DeGette leading defense against House GOP assault on abortion rights

Colorado Representative and head of the Congressional Pro-Choice Caucus Diana DeGette is surprised to find herself doing heated battle on a number of fronts in the war over abortion rights this early in the year. This session of Congress was supposed to be about jobs and the economy, she has said, but the new Republican majority right out of the gate has gone full steam ahead with two bills aimed at expanding restrictions on federal abortion funding while, outside of Capitol Hill, conservative media activists have launched an attack on Planned Parenthood, using cut-and-paste undercover videos to spur Congress to slash all federal aid to the organization.

“I’m surprised, given that the number one issue right now is jobs, that the Republican leadership would make [this] extreme position one of their top three priorities of the session,” DeGette told Politico.

The six-term Congresswoman shouldn’t be surprised. She’s been battling hard against anti-abortion forces for the last year, long before Republicans controlled the House.

Broken tacit truce

In the days since the two new anti-abortion bills were introduced, analysts have been saying that they effectively end the truce that has existed for decades among lawmakers regarding public funding for abortion. Federal funding is now and has been for years restricted to pregnancies that endanger the mother’s life or that come as the product of rape and/or incest.

Rep. Chris Smith’s (R-N.J.) HR 3 “No Taxpayer Funding for Abortion Act” would eliminate tax breaks on insurance policies that cover abortions, permanently prohibit tax-funded abortions across all federal programs, like Medicaid, and end funding for abortions in Washington D.C.

Rep.

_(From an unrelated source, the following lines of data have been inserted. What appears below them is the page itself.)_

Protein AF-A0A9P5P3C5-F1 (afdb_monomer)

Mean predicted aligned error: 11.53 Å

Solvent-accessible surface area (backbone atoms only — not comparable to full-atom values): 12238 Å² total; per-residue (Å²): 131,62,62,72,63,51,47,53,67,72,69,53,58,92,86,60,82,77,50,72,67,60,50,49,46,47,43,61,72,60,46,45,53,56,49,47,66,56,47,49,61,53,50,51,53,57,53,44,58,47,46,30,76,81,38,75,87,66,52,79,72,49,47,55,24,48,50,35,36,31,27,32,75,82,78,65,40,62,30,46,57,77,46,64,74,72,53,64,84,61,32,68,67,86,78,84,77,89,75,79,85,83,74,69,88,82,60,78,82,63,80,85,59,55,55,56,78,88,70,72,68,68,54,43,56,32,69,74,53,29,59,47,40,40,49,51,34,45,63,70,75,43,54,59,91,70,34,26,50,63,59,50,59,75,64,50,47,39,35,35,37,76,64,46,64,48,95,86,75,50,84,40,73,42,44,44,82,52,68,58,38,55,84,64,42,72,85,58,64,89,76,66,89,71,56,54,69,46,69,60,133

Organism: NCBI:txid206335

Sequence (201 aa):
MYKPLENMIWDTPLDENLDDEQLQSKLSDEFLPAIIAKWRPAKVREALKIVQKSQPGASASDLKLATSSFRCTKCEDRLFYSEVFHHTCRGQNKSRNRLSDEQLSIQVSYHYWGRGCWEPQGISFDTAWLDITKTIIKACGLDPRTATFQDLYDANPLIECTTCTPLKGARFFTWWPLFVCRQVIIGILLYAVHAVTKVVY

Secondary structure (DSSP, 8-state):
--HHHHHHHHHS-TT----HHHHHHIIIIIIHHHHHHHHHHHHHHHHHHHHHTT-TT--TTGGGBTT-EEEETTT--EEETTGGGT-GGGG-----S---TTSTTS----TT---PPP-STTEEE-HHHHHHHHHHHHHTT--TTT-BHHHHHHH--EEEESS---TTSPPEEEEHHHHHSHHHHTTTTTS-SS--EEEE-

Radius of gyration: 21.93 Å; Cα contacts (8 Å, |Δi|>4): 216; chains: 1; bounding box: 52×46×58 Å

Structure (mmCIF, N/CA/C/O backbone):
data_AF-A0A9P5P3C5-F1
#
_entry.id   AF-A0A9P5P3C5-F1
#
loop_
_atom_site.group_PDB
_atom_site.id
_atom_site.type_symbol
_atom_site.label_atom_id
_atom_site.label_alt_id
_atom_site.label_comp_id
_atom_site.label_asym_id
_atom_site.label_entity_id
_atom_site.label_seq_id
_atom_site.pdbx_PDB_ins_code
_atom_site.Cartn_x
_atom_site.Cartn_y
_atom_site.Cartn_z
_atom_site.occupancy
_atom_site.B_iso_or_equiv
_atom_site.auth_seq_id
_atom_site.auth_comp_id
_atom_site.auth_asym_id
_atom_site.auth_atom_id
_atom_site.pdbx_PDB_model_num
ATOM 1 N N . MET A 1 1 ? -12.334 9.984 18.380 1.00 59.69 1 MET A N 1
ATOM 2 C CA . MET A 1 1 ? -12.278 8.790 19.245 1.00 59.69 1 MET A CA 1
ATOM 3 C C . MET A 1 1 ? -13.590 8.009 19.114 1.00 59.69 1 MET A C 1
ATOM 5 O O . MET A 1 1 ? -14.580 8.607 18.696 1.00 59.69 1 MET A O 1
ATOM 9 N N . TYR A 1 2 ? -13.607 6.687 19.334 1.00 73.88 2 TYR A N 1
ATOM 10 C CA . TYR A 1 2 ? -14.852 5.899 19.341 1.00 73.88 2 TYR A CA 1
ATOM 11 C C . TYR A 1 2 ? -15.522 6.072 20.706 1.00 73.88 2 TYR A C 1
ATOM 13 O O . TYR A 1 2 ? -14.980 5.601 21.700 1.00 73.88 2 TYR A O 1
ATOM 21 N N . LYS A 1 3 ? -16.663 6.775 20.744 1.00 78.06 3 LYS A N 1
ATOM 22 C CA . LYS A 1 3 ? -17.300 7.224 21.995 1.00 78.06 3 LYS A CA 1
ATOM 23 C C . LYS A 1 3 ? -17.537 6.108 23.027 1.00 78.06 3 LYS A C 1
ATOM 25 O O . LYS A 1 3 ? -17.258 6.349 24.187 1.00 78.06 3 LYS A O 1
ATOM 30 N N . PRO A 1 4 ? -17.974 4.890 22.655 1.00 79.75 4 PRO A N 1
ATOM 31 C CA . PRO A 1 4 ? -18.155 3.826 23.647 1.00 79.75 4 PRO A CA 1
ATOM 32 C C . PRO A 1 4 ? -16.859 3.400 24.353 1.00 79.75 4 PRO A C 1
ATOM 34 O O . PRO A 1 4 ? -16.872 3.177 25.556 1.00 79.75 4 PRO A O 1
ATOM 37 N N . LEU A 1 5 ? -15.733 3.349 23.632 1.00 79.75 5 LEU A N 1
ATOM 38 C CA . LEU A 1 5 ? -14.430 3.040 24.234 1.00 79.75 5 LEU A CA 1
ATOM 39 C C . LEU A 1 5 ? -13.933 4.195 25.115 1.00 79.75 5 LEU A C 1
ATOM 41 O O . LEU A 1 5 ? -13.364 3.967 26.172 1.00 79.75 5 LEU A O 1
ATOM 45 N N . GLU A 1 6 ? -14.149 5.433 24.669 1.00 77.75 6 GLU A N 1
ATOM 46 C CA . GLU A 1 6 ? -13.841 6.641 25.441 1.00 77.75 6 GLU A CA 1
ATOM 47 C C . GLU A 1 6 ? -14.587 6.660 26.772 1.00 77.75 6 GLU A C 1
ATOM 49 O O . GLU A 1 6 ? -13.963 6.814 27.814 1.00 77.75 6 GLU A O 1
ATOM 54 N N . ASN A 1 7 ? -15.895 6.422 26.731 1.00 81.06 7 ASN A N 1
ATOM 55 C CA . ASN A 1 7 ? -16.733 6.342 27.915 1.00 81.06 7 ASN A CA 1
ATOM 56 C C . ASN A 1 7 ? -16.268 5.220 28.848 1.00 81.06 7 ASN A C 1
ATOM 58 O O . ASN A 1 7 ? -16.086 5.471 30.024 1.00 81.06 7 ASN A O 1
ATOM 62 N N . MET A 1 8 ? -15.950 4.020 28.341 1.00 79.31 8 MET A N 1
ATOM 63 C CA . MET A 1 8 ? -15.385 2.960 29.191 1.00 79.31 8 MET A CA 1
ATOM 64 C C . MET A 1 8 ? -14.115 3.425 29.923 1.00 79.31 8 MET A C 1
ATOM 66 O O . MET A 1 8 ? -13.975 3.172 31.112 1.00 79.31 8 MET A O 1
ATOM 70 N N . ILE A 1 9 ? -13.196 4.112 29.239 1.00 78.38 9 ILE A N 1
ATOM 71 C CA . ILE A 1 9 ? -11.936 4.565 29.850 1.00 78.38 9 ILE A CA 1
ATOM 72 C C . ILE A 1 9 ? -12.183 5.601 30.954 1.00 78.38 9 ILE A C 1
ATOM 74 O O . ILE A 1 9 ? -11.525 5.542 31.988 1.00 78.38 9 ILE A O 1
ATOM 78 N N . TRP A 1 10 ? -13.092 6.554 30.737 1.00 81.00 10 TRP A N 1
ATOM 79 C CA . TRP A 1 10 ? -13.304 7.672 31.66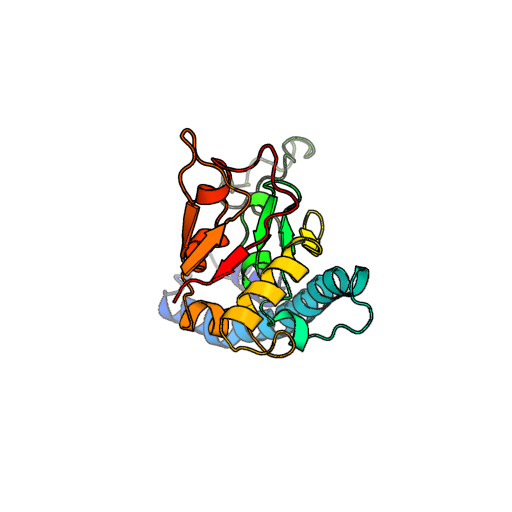5 1.00 81.00 10 TRP A CA 1
ATOM 80 C C . TRP A 1 10 ? -14.367 7.410 32.735 1.00 81.00 10 TRP A C 1
ATOM 82 O O . TRP A 1 10 ? -14.311 8.028 33.795 1.00 81.00 10 TRP A O 1
ATOM 92 N N . ASP A 1 11 ? -15.306 6.505 32.466 1.00 82.31 11 ASP A N 1
ATOM 93 C CA . ASP A 1 11 ? -16.410 6.167 33.365 1.00 82.31 11 ASP A CA 1
ATOM 94 C C . ASP A 1 11 ? -16.074 4.970 34.274 1.00 82.31 11 ASP A C 1
ATOM 96 O O . ASP A 1 11 ? -16.833 4.698 35.201 1.00 82.31 11 ASP A O 1
ATOM 100 N N . THR A 1 12 ? -14.953 4.264 34.042 1.00 79.12 12 THR A N 1
ATOM 101 C CA . THR A 1 12 ? -14.462 3.229 34.972 1.00 79.12 12 THR A CA 1
ATOM 102 C C . THR A 1 12 ? -13.900 3.906 36.232 1.00 79.12 12 THR A C 1
ATOM 104 O O . THR A 1 12 ? -12.942 4.680 36.121 1.00 79.12 12 THR A O 1
ATOM 107 N N . PRO A 1 13 ? -14.462 3.646 37.427 1.00 80.62 13 PRO A N 1
ATOM 108 C CA . PRO A 1 13 ? -13.948 4.167 38.691 1.00 80.62 13 PRO A CA 1
ATOM 109 C C . PRO A 1 13 ? -12.488 3.763 38.936 1.00 80.62 13 PRO A C 1
ATOM 111 O O . PRO A 1 13 ? -12.076 2.649 38.629 1.00 80.62 13 PRO A O 1
ATOM 114 N N . LEU A 1 14 ? -11.689 4.662 39.520 1.00 72.94 14 LEU A N 1
ATOM 115 C CA . LEU A 1 14 ? -10.254 4.428 39.768 1.00 72.94 14 LEU A CA 1
ATOM 116 C C . LEU A 1 14 ? -9.972 3.293 40.768 1.00 72.94 14 LEU A C 1
ATOM 118 O O . LEU A 1 14 ? -8.850 2.794 40.828 1.00 72.94 14 LEU A O 1
ATOM 122 N N . ASP A 1 15 ? -10.959 2.936 41.584 1.00 78.06 15 ASP A N 1
ATOM 123 C CA . ASP A 1 15 ? -10.925 1.864 42.577 1.00 78.06 15 ASP A CA 1
ATOM 124 C C . ASP A 1 15 ? -11.378 0.502 42.022 1.00 78.06 15 ASP A C 1
ATOM 126 O O . ASP A 1 15 ? -11.230 -0.517 42.701 1.00 78.06 15 ASP A O 1
ATOM 130 N N . GLU A 1 16 ? -11.871 0.459 40.781 1.00 74.69 16 GLU A N 1
ATOM 131 C CA . GLU A 1 16 ? -12.239 -0.773 40.089 1.00 74.69 16 GLU A CA 1
ATOM 132 C C . GLU A 1 16 ? -11.022 -1.346 39.343 1.00 74.69 16 GLU A C 1
ATOM 134 O O . GLU A 1 16 ? -10.564 -0.814 38.331 1.00 74.69 16 GLU A O 1
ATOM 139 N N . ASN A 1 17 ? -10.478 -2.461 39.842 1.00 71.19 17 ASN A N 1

Joe Pitts’s (R-Penn.) HR 358 “Protect Life Act” would strip federal funding for abortions that was included in last year’s national health care reform legislation and it would protect institutions opposed to providing abortions from being stripped of tax-payer support.

On Tuesday afternoon, the House Judiciary Committee’s Constitution Subcommittee took up HR 3. On Wednesday, the House Energy and Commerce Subcommittee on Health will consider HR 358.

Opposition campaign

DeGette and Pro-Choice Caucus Co-Chair Louise Slaughter (D-N.Y.) are leading a group opposing the bills that includes members from the House Energy and Commerce Committee and the Judiciary Committee and representatives of pro-choice organizations such as the National Abortion Federation, NARAL Pro-choice America and Planned Parenthood. The group on Wednesday will host an event launching its campaign against the two bills.

A release from the Pro-Choice Caucus Tuesday said the bills were not just about tax-payer funding, which can sound limited and bureaucratic. The bills would “actually cut off millions of women from the private health care they have access to today, even preventing them from using their own money for medically necessary procedures.” The release added that the bills would limit women’s access to care “even if their life is in danger” and that the bills put government in the way of “women’s rights to determine their own health care with their families and doctors.”

Smith’s bill originally aimed to recast the definition of “rape” in order to lower the number of pregnancies eligible for funding. Smith’s bill proposed that only “forcible” rape pregnancies be eligible. “Forcible” rape is not only not a legal term but also would vaguely seem to rule out statutory rape, date rape and rapes of drugged victims and so on. The term was clearly crafted by a man who has never been raped and who failed to genuinely consult rape victims in creating the terminology, and it offended widely, forcing sponsors to strip the language from the bill.

Freshman Colorado Republican Rep. Cory Gardner, who signed on as an original co-sponsor of the bill, said he didn’t support the redefinition of rape.

The fact that Smith and supporters like Gardner so quickly relented on or distanced themselves from that part of the bill suggested to some observers that it was meant all along as a bargaining chip.

Another jolt

Indeed, some pro-choice and women’s rights writers and activists are saying that pushing back against these bills is not enough. They say that pro-choice supporters are being outmaneuvered and that the debate alone moves the dial further against abortion. Merely opposing these bills, they argue, is the kind of reactive strategy that has seen women losing reproductive health rights incrementally year after year, an impression heightened last year when Michigan Democratic Rep. Bart Stupak spearheaded the move to limit access to abortion under the new national health care plan, winning over Democratic lawmakers in large numbers, including 64 Democrats in the House.

“Sometimes it takes a jolt to make people realize how serious the threat is to their rights. …And this was certainly a jolt,” DeGette said at the time. She then organized a group of about 40 Democratic lawmakers to say they would vote against President Obama’s health care reform if the Stupak language wasn’t removed.